• **Problem to solve**
Please quote exactly the lines below from the line containing "ATOM 36 C C" to the line containing "ATOM 43 C C", both lines included, and nothing else.

• **Records for this exercise**
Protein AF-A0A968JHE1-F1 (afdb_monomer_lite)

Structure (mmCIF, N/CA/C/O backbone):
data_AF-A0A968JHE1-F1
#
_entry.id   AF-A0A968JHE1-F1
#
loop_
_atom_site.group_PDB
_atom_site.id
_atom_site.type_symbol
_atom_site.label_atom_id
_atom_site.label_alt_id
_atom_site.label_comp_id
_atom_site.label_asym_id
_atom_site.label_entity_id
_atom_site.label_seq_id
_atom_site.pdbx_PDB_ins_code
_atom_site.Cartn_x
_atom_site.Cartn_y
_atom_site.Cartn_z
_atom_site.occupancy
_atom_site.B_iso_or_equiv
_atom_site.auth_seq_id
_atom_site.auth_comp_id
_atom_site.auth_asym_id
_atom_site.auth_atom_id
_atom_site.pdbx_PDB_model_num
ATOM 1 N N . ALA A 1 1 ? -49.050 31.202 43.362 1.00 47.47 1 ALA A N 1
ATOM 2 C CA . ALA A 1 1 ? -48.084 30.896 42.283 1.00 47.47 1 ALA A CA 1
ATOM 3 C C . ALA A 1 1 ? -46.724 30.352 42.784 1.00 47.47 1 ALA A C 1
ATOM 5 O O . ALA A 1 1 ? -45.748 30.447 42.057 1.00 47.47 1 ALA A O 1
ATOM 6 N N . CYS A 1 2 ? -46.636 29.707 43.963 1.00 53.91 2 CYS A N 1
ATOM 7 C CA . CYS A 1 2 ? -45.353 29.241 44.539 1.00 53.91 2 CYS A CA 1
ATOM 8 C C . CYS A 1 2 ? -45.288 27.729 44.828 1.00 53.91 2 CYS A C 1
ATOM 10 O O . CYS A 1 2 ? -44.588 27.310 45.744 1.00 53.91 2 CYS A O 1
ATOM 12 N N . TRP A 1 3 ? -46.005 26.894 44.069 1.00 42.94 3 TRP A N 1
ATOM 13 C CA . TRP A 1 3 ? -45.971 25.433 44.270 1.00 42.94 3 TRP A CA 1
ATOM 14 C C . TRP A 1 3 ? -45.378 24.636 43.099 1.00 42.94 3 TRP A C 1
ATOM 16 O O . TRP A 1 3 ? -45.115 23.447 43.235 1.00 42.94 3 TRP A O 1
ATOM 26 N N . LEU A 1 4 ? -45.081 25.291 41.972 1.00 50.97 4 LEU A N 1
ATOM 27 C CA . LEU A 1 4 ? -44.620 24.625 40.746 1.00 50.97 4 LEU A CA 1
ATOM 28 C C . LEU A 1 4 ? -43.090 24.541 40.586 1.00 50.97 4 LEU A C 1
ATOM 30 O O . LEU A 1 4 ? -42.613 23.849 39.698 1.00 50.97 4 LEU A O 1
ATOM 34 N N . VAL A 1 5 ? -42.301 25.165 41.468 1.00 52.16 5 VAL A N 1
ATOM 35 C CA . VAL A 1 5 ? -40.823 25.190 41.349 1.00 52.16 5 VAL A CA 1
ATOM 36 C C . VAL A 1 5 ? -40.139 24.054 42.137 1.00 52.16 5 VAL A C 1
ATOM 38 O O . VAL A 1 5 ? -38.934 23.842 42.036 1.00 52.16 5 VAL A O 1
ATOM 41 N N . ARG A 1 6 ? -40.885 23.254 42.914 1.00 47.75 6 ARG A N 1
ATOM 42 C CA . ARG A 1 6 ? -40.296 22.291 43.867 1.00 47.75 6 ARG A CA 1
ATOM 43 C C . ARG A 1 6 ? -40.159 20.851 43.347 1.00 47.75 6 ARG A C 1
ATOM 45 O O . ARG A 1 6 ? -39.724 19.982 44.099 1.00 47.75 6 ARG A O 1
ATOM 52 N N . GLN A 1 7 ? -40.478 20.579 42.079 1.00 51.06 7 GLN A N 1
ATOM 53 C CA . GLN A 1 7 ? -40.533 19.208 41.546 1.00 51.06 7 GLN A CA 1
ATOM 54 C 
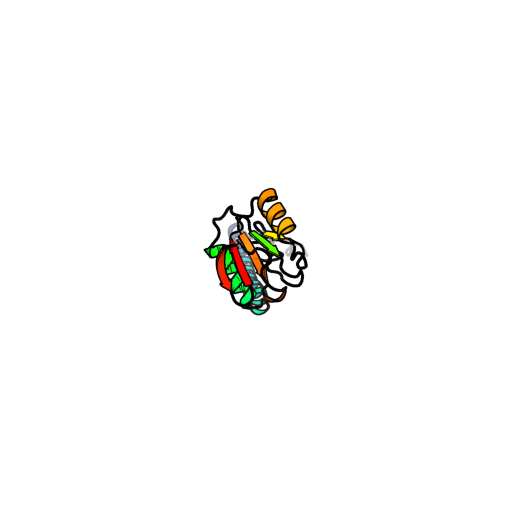C . GLN A 1 7 ? -39.275 18.719 40.806 1.00 51.06 7 GLN A C 1
ATOM 56 O O . GLN A 1 7 ? -39.288 17.634 40.236 1.00 51.06 7 GLN A O 1
ATOM 61 N N . VAL A 1 8 ? -38.145 19.432 40.899 1.00 52.44 8 VAL A N 1
ATOM 62 C CA . VAL A 1 8 ? -36.832 18.935 40.424 1.00 52.44 8 VAL A CA 1
ATOM 63 C C . VAL A 1 8 ? -35.927 18.544 41.602 1.00 52.44 8 VAL A C 1
ATOM 65 O O . VAL A 1 8 ? -34.723 18.782 41.632 1.00 52.44 8 VAL A O 1
ATOM 68 N N . ARG A 1 9 ? -36.503 17.899 42.620 1.00 52.59 9 ARG A N 1
ATOM 69 C CA . ARG A 1 9 ? -35.747 17.066 43.569 1.00 52.59 9 ARG A CA 1
ATOM 70 C C . ARG A 1 9 ? -36.081 15.600 43.319 1.00 52.59 9 ARG A C 1
ATOM 72 O O . ARG A 1 9 ? -36.542 14.890 44.202 1.00 52.59 9 ARG A O 1
ATOM 79 N N . GLY A 1 10 ? -35.834 15.146 42.089 1.00 55.16 10 GLY A N 1
ATOM 80 C CA . GLY A 1 10 ? -35.783 13.717 41.797 1.00 55.16 10 GLY A CA 1
ATOM 81 C C . GLY A 1 10 ? -34.743 13.066 42.707 1.00 55.16 10 GLY A C 1
ATOM 82 O O . GLY A 1 10 ? -33.623 13.588 42.839 1.00 55.16 10 GLY A O 1
ATOM 83 N N . SER A 1 11 ? -35.131 11.973 43.366 1.00 59.53 11 SER A N 1
ATOM 84 C CA . SER A 1 11 ? -34.228 11.157 44.176 1.00 59.53 11 SER A CA 1
ATOM 85 C C . SER A 1 11 ? -32.979 10.809 43.351 1.00 59.53 11 SER A C 1
ATOM 87 O O . SER A 1 11 ? -33.073 10.673 42.124 1.00 59.53 11 SER A O 1
ATOM 89 N N . PRO A 1 12 ? -31.792 10.698 43.973 1.00 62.72 12 PRO A N 1
ATOM 90 C CA . PRO A 1 12 ? -30.542 10.418 43.257 1.00 62.72 12 PRO A CA 1
ATOM 91 C C . PRO A 1 12 ? -30.665 9.191 42.337 1.00 62.72 12 PRO A C 1
ATOM 93 O O . PRO A 1 12 ? -30.126 9.185 41.237 1.00 62.72 12 PRO A O 1
ATOM 96 N N . VAL A 1 13 ? -31.497 8.219 42.722 1.00 62.53 13 VAL A N 1
ATOM 97 C CA . VAL A 1 13 ? -31.814 7.011 41.950 1.00 62.53 13 VAL A CA 1
ATOM 98 C C . VAL A 1 13 ? -32.527 7.314 40.623 1.00 62.53 13 VAL A C 1
ATOM 100 O O . VAL A 1 13 ? -32.202 6.710 39.604 1.00 62.53 13 VAL A O 1
ATOM 103 N N . VAL A 1 14 ? -33.469 8.263 40.587 1.00 67.06 14 VAL A N 1
ATOM 104 C CA . VAL A 1 14 ? -34.178 8.638 39.347 1.00 67.06 14 VAL A CA 1
ATOM 105 C C . VAL A 1 14 ? -33.243 9.385 38.394 1.00 67.06 14 VAL A C 1
ATOM 107 O O . VAL A 1 14 ? -33.249 9.107 37.198 1.00 67.06 14 VAL A O 1
ATOM 110 N N . ARG A 1 15 ? -32.378 10.268 38.910 1.00 69.69 15 ARG A N 1
ATOM 111 C CA . ARG A 1 15 ? -31.371 10.969 38.091 1.00 69.69 15 ARG A CA 1
ATOM 112 C C . ARG A 1 15 ? -30.335 10.018 37.494 1.00 69.69 15 ARG A C 1
ATOM 114 O O . ARG A 1 15 ? -30.020 10.137 36.314 1.00 69.69 15 ARG A O 1
ATOM 121 N N . VAL A 1 16 ? -29.861 9.048 38.275 1.00 76.38 16 VAL A 
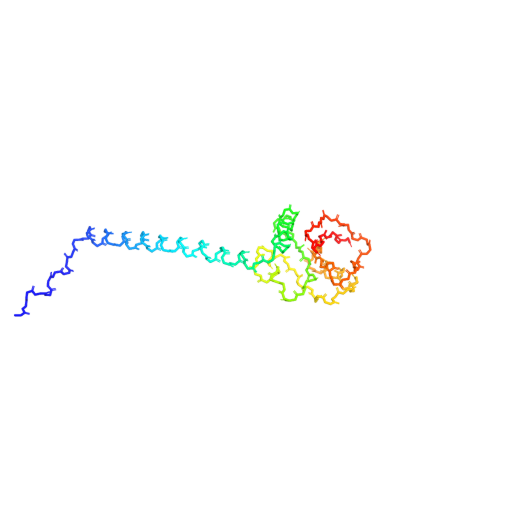N 1
ATOM 122 C CA . VAL A 1 16 ? -28.922 8.022 37.796 1.00 76.38 16 VAL A CA 1
ATOM 123 C C . VAL A 1 16 ? -29.565 7.149 36.715 1.00 76.38 16 VAL A C 1
ATOM 125 O O . VAL A 1 16 ? -28.939 6.907 35.689 1.00 76.38 16 VAL A O 1
ATOM 128 N N . ARG A 1 17 ? -30.834 6.745 36.877 1.00 81.19 17 ARG A N 1
ATOM 129 C CA . ARG A 1 17 ? -31.556 5.965 35.852 1.00 81.19 17 ARG A CA 1
ATOM 130 C C . ARG A 1 17 ? -31.671 6.712 34.523 1.00 81.19 17 ARG A C 1
ATOM 132 O O . ARG A 1 17 ? -31.424 6.109 33.485 1.00 81.19 17 ARG A O 1
ATOM 139 N N . TRP A 1 18 ? -31.986 8.007 34.549 1.00 86.00 18 TRP A N 1
ATOM 140 C CA . TRP A 1 18 ? -32.054 8.827 33.334 1.00 86.00 18 TRP A CA 1
ATOM 141 C C . TRP A 1 18 ? -30.688 9.035 32.672 1.00 86.00 18 TRP A C 1
ATOM 143 O O . TRP A 1 18 ? -30.607 8.975 31.449 1.00 86.00 18 TRP A O 1
ATOM 153 N N . LEU A 1 19 ? -29.615 9.212 33.450 1.00 85.75 19 LEU A N 1
ATOM 154 C CA . LEU A 1 19 ? -28.254 9.307 32.909 1.00 85.75 19 LEU A CA 1
ATOM 155 C C . LEU A 1 19 ? -27.808 8.004 32.242 1.00 85.75 19 LEU A C 1
ATOM 157 O O . LEU A 1 19 ? -27.266 8.043 31.144 1.00 85.75 19 LEU A O 1
ATOM 161 N N . VAL A 1 20 ? -28.080 6.853 32.862 1.00 87.69 20 VAL A N 1
ATOM 162 C CA . VAL A 1 20 ? -27.771 5.541 32.272 1.00 87.69 20 VAL A CA 1
ATOM 163 C C . VAL A 1 20 ? -28.530 5.343 30.960 1.00 87.69 20 VAL A C 1
ATOM 165 O O . VAL A 1 20 ? -27.938 4.918 29.972 1.00 87.69 20 VAL A O 1
ATOM 168 N N . LEU A 1 21 ? -29.814 5.706 30.923 1.00 90.38 21 LEU A N 1
ATOM 169 C CA . LEU A 1 21 ? -30.627 5.644 29.707 1.00 90.38 21 LEU A CA 1
ATOM 170 C C . LEU A 1 21 ? -30.086 6.571 28.614 1.00 90.38 21 LEU A C 1
ATOM 172 O O . LEU A 1 21 ? -29.949 6.142 27.475 1.00 90.38 21 LEU A O 1
ATOM 176 N N . ALA A 1 22 ? -29.720 7.806 28.961 1.00 87.56 22 ALA A N 1
ATOM 177 C CA . ALA A 1 22 ? -29.144 8.762 28.022 1.00 87.56 22 ALA A CA 1
ATOM 178 C C . ALA A 1 22 ? -27.794 8.286 27.461 1.00 87.56 22 ALA A C 1
ATOM 180 O O . ALA A 1 22 ? -27.575 8.367 26.255 1.00 87.56 22 ALA A O 1
ATOM 181 N N . VAL A 1 23 ? -26.913 7.736 28.305 1.00 90.50 23 VAL A N 1
ATOM 182 C CA . VAL A 1 23 ? -25.621 7.169 27.880 1.00 90.50 23 VAL A CA 1
ATOM 183 C C . VAL A 1 23 ? -25.823 5.946 26.988 1.00 90.50 23 VAL A C 1
ATOM 185 O O . VAL A 1 23 ? -25.159 5.835 25.961 1.00 90.50 23 VAL A O 1
ATOM 188 N N . LEU A 1 24 ? -26.757 5.053 27.326 1.00 90.19 24 LEU A N 1
ATOM 189 C CA . LEU A 1 24 ? -27.092 3.895 26.491 1.00 90.19 24 LEU A CA 1
ATOM 190 C C . LEU A 1 24 ? -27.629 4.320 25.124 1.00 90.19 24 LEU A C 1
ATOM 192 O O . LEU A 1 24 ? -27.215 3.771 24.107 1.00 90.19 24 LEU A O 1
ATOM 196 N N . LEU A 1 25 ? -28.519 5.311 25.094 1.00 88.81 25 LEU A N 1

• **Task response**
ATOM 36 C C . VAL A 1 5 ? -40.139 24.054 42.137 1.00 52.16 5 VAL A C 1
ATOM 38 O O . VAL A 1 5 ? -38.934 23.842 42.036 1.00 52.16 5 VAL A O 1
ATOM 41 N N . ARG A 1 6 ? -40.885 23.254 42.914 1.00 47.75 6 ARG A N 1
ATOM 42 C CA . ARG A 1 6 ? -40.296 22.291 43.867 1.00 47.75 6 ARG A CA 1
ATOM 43 C C . ARG A 1 6 ? -40.159 20.851 43.347 1.00 47.75 6 ARG A C 1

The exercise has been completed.